Ketidakadilan gender ini biasanya bermula dari kesenjangan gender dalam berbagai aspek kehidupan, terutama dalam akses pendidikan dan sumber ekonomi. Hal ini karena adanya stereotype bahwa perempuan lemah, dan hanya bisa menerima. Isu feminisme dan gender kian meloncak ketika dikaitkan dengan hubungan internasional. Sejak tahun 1990, teori-teori tentang feminis dan hubungan internasional sudah mulai tumbuh dan berkembang (Jacqui True, 2001). Teori ini mencoba untuk melawan dominasi dari kaum pria yang dianggap berlebih. Bersama dengan teori kritis postmodernisme, konstruktivisme dan green politicts feminisme mencoba untuk bersaing dengan teori-teori mainstream seperti realis dan liberalis. Seperti halnya teori-teori kontemporer lain, feminisme membahas hubungan internasional lebih jauh dari fokus tunggal pada hubungan antar Negara menuju analisis komprehensif aktor transnasional dan struktur dan transformasinya dalam politik global.

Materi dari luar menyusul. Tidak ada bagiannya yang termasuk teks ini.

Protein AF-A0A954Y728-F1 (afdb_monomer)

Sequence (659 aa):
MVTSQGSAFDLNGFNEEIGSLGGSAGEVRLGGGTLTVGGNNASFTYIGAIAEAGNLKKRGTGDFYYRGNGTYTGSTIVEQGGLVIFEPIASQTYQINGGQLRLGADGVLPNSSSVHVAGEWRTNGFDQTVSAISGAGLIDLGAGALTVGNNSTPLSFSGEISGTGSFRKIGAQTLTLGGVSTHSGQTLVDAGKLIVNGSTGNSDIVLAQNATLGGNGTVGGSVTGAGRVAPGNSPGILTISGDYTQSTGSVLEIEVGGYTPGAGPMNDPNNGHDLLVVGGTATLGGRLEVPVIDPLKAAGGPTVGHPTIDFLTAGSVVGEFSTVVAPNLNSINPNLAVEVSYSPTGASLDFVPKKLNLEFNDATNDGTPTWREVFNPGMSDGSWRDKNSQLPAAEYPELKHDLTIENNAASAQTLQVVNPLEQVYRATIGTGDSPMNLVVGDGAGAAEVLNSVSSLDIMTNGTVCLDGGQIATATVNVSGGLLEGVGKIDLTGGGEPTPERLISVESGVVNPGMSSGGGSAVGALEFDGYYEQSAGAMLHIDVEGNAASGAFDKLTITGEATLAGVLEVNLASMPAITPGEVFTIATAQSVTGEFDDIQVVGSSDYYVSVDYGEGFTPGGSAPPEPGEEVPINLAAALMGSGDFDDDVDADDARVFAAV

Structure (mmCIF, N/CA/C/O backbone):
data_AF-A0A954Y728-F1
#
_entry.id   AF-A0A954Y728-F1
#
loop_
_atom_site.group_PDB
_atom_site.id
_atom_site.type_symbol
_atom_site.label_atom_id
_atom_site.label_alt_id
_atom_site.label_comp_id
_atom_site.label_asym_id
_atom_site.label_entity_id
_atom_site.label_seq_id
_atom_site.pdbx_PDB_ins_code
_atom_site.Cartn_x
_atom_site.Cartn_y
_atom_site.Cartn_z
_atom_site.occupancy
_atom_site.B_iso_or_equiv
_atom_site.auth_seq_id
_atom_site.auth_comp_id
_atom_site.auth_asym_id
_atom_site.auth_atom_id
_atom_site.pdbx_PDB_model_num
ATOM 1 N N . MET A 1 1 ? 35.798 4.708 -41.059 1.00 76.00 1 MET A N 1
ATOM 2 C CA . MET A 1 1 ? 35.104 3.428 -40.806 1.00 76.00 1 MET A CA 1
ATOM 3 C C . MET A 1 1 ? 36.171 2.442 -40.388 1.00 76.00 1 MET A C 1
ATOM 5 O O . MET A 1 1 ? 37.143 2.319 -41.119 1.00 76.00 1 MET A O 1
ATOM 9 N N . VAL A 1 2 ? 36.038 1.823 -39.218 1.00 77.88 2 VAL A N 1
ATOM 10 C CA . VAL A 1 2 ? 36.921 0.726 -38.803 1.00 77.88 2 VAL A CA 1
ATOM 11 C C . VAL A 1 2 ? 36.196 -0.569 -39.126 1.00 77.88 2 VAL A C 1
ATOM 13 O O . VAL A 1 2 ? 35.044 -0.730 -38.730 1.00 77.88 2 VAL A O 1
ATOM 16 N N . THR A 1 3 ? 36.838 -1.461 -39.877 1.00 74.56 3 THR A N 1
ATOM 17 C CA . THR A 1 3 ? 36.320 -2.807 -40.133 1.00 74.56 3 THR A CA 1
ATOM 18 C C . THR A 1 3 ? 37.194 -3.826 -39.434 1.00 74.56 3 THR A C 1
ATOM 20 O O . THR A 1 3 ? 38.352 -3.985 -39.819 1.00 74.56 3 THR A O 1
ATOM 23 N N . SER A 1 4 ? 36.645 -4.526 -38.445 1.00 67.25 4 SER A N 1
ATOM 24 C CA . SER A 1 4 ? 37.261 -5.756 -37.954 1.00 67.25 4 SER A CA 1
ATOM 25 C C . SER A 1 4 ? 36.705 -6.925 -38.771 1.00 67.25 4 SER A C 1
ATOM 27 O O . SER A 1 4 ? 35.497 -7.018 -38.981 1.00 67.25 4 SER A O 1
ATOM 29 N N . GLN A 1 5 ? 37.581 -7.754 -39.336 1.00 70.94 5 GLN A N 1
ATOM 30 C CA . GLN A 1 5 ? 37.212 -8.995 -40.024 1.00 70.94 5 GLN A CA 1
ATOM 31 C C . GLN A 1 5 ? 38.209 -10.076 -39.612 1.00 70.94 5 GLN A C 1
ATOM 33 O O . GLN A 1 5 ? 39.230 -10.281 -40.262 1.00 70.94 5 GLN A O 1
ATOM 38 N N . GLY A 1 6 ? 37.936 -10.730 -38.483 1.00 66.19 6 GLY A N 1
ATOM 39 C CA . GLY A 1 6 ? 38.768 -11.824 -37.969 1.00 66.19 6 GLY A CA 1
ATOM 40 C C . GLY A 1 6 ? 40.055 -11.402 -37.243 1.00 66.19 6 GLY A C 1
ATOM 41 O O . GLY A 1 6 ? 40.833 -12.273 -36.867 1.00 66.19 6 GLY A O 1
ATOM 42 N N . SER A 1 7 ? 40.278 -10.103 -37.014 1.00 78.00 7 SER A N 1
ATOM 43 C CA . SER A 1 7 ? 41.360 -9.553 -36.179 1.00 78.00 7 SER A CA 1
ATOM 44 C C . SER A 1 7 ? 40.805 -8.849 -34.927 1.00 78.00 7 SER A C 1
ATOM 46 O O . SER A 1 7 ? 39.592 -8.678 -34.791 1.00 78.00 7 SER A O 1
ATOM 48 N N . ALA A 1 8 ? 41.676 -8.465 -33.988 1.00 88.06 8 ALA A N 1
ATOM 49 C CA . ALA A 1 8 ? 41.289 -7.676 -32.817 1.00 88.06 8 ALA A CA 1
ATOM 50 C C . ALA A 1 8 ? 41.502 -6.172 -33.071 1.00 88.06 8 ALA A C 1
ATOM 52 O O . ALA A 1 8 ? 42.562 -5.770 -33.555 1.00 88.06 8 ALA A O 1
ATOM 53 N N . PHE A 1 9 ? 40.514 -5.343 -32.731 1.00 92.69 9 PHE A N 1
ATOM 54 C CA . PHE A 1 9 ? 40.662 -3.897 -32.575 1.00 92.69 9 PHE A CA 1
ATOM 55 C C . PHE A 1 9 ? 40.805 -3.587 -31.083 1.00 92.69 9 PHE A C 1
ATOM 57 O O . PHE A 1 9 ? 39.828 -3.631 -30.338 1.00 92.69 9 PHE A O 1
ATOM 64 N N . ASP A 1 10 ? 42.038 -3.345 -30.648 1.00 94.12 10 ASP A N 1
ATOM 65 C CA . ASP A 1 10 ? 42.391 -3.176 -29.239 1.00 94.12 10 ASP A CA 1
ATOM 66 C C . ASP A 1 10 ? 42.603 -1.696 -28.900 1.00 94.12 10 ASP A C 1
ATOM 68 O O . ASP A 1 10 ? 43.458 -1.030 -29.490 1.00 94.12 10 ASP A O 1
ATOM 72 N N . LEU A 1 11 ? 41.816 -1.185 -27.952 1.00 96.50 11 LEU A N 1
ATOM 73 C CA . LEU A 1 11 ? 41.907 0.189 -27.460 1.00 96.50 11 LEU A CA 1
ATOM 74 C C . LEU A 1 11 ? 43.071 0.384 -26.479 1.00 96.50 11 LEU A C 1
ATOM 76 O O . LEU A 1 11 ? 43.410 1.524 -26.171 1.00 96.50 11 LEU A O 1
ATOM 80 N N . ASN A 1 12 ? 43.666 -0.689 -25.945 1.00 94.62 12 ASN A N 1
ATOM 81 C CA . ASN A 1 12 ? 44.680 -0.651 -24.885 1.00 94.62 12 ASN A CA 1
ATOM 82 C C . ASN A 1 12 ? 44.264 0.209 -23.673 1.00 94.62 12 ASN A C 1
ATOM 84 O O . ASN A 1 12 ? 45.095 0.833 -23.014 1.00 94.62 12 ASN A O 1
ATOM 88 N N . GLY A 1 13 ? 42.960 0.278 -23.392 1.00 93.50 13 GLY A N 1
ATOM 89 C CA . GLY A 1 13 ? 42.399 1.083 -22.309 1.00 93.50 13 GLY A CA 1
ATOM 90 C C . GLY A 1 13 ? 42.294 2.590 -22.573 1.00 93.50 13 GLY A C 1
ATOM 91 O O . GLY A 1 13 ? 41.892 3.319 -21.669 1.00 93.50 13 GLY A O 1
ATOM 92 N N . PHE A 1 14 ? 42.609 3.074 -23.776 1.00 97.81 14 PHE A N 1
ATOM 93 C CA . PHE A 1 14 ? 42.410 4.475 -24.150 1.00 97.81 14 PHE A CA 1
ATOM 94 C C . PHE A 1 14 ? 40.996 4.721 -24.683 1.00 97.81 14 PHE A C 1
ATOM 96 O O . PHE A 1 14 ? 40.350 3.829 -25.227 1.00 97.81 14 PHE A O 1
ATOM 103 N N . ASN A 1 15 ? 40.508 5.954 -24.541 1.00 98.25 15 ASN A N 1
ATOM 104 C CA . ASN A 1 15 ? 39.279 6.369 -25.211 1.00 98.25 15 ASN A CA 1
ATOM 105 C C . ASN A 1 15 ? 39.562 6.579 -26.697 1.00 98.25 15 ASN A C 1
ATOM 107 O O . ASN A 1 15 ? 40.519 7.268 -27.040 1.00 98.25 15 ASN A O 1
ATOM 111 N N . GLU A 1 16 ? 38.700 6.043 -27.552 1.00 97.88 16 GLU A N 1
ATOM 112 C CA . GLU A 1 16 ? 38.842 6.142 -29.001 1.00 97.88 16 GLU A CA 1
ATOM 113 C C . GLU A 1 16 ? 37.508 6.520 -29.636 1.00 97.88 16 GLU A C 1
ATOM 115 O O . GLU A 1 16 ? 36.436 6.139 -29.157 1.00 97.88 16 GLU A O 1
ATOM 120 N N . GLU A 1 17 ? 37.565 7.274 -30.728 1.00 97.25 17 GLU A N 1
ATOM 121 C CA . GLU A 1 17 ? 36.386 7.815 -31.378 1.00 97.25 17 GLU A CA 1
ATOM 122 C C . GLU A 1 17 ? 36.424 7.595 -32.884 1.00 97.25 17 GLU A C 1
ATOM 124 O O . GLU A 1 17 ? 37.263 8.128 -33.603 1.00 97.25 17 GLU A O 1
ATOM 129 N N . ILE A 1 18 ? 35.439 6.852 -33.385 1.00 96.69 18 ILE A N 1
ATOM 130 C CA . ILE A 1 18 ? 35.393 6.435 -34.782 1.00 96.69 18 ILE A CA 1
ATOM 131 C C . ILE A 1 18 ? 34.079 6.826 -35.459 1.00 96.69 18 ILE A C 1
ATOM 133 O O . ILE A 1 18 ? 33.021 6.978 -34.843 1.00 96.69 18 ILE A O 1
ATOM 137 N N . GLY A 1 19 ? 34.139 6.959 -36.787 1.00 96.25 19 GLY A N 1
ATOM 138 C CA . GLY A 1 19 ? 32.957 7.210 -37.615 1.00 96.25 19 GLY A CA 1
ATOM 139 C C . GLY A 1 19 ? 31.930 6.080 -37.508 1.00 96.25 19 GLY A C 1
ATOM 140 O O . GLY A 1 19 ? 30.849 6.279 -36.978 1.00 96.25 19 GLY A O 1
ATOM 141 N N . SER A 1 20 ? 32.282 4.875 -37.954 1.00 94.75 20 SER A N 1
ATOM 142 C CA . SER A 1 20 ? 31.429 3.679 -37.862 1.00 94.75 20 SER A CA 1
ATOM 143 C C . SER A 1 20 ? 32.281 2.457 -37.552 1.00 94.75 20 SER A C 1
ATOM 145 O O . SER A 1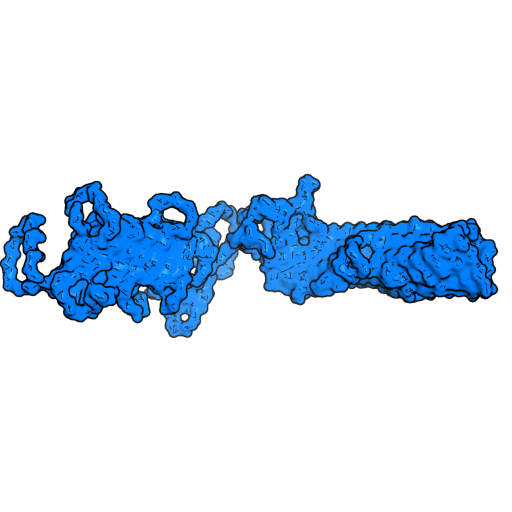 20 ? 33.409 2.373 -38.056 1.00 94.75 20 SER A O 1
ATOM 147 N N . LEU A 1 21 ? 31.714 1.519 -36.791 1.00 93.81 21 LEU A N 1
ATOM 148 C CA . LEU A 1 21 ? 32.267 0.188 -36.548 1.00 93.81 21 LEU A CA 1
ATOM 149 C C . LEU A 1 21 ? 31.564 -0.812 -37.472 1.00 93.81 21 LEU A C 1
ATOM 151 O O . LEU A 1 21 ? 30.369 -1.045 -37.340 1.00 93.81 21 LEU A O 1
ATOM 155 N N . GLY A 1 22 ? 32.286 -1.359 -38.442 1.00 88.31 22 GLY A N 1
ATOM 156 C CA . GLY A 1 22 ? 31.773 -2.370 -39.362 1.00 88.31 22 GLY A CA 1
ATOM 157 C C . GLY A 1 22 ? 32.495 -3.700 -39.190 1.00 88.31 22 GLY A C 1
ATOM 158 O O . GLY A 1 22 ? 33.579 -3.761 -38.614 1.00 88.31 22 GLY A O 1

Hubungan feminisme dengan ranah hubungan internasional kian memuncak ketika feminisme hadir dengan berbagai pendekatan yang dimilikinya. Pendekatan yang pertama yakni liberal feminisme yang merupakan suatu pandangan yang mempercayai tentang adanya peranan oleh perempuan pada dunia politik dan pendekatan ini pada dasarnya bersifat mempertanyakan kembali mengapa wanita memiliki batasan-batasan di dunia. Teori Liberal Feminisme ini membahas tentang keinginan perempuan dan laki-laki harus disama ratakan dalam mencari keuntungan dalam bidang politik dan lain sebagainya.

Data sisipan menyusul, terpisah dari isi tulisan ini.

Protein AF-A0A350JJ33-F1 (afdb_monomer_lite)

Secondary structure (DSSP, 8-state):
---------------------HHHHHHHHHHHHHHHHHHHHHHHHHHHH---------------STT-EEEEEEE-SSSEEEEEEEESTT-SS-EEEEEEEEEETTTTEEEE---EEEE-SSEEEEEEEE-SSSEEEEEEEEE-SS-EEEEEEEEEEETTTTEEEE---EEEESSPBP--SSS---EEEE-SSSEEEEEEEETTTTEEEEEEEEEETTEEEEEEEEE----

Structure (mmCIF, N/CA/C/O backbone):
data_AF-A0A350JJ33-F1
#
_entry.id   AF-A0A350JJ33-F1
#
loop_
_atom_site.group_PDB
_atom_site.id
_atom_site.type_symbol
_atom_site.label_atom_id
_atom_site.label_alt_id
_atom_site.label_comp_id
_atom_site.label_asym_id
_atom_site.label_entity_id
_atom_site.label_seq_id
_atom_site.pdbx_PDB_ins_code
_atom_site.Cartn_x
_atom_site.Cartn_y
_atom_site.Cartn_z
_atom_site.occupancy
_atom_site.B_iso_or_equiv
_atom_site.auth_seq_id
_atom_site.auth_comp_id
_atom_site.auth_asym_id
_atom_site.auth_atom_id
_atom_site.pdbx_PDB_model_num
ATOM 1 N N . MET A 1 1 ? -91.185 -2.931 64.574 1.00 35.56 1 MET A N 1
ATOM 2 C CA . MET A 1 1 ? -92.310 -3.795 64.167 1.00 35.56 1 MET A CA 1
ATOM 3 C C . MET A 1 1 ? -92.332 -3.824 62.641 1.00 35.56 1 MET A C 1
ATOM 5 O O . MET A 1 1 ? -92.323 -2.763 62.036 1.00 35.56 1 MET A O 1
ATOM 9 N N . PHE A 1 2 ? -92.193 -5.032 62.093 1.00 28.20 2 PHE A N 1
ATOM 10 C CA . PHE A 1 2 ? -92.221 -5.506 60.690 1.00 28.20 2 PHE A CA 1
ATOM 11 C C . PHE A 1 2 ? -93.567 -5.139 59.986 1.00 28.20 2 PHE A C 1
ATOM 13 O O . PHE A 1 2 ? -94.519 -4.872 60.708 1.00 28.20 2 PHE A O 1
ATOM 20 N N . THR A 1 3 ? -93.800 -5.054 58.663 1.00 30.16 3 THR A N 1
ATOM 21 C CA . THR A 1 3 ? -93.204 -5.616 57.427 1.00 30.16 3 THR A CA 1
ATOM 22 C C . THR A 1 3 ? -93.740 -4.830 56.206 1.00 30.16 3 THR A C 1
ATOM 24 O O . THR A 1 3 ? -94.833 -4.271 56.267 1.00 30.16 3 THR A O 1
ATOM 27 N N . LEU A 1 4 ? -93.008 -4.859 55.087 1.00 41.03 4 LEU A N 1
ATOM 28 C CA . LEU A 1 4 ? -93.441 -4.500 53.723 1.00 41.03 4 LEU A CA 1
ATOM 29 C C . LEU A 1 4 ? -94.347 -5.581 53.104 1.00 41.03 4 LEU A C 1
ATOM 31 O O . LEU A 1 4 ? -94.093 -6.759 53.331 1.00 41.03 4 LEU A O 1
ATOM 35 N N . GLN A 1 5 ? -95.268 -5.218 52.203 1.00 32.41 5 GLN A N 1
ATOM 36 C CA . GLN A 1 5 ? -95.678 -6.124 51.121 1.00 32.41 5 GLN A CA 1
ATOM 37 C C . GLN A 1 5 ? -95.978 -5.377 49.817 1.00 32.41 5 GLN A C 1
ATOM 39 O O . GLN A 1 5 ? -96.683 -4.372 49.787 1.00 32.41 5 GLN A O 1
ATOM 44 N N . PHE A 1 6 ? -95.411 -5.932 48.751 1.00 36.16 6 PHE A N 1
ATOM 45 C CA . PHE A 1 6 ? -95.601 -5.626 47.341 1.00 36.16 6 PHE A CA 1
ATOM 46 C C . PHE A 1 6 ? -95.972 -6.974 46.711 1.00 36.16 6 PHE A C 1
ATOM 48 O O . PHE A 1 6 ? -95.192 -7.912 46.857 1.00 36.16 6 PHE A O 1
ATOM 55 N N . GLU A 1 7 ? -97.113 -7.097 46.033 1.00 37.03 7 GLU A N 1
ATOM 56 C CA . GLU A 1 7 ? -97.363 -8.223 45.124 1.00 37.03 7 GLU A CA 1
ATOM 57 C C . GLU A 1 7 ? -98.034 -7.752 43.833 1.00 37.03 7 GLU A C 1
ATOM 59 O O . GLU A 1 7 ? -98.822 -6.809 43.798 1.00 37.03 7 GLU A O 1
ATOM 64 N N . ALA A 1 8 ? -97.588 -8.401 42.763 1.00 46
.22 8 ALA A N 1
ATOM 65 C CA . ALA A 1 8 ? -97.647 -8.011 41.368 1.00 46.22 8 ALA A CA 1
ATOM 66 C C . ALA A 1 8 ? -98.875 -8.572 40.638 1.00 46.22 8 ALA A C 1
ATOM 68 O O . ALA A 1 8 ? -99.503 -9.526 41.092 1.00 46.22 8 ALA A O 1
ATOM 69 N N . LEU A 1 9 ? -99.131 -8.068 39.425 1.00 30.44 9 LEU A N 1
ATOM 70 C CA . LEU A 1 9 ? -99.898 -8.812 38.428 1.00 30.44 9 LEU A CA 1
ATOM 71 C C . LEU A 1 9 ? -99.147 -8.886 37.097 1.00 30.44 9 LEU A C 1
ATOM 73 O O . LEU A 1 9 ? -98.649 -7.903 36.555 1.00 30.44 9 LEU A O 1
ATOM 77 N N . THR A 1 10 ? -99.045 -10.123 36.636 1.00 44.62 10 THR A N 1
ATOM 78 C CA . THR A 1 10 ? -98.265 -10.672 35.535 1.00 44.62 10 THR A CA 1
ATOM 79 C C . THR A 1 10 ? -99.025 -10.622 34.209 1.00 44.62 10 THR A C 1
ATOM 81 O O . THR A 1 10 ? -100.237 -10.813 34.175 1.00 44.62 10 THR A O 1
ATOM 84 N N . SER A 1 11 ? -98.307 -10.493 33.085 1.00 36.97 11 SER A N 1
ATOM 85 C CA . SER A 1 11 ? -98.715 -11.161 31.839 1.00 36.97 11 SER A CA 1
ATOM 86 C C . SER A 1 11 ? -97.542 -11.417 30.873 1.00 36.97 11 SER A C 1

Pendekatan yang kedua yakni Marxis Feminisme yang merupakan pendekatan yang lebih mengarah kepada pembahasan sistem kapital internasional. Pendekatan yang kedua ini lebih memandang pada penindasan yang diberikan pada perempuan adalah merupakan hasil dari kapitalisme. Marxis Feminisme ini juga memandang kapitalisme dan patriarki sebagai struktur yang harus dibendung jika para perempuan menginginkan suatu persamaan derajat.

Pendekatan yang ketiga yakni Post-Modernis Feminisme, yang merupakan pendekatan yang lebih berfokus kepada jenis kelamin. Post-Modernis Feminisme ini beranggapan bahwa perempuan seharusnya berada pada posisi yang sebaliknya jika ditinjau dari keadaan sekarang. Pendekatan yang ketiga ini menjelaskan bahwa perempuan dan laki-laki dapat disatukan dalam dunia politik untuk membangun dunia politik bersama-sama dan saling berdampingan.

Dan yang keempat yakni Standpoint Feminisme, pendekatan yang terakhir ini lebih pada dasarnya hanya berfokus kepada kritik yang dilakukan oleh Ann Ticker, yang melakukan kereksi terhadap dominasi yang dilakukan oleh kaum laki-laki terhadap ilmu pengetahuan yang ada didunia, sehingga muncul anggapan bahwa ilmu pengetahuan yang ada sekarang hanya dipandang dan berdasar dari sudut pandang laki-laki saja. Ticker beranggapan bahwa dengan melakukan kritik ini akan membuat penjelasan ulang mengenai six objective principle yang ada pada politik internasional yang telah dikembangkan oleh Hans Morgenthau yang berdasar kepada pandangan perempuan terhadap dunia. Dari teori-teori yang telah dikembangkan oleh para pakar diatas dapat dilihat bahwa gender mengacu pada perilaku dan ekspektasi yang secara sosial dipelajari yang memisahkan antara maskulinitas dan empat feminitas (Peterson dan Runyan, 1999).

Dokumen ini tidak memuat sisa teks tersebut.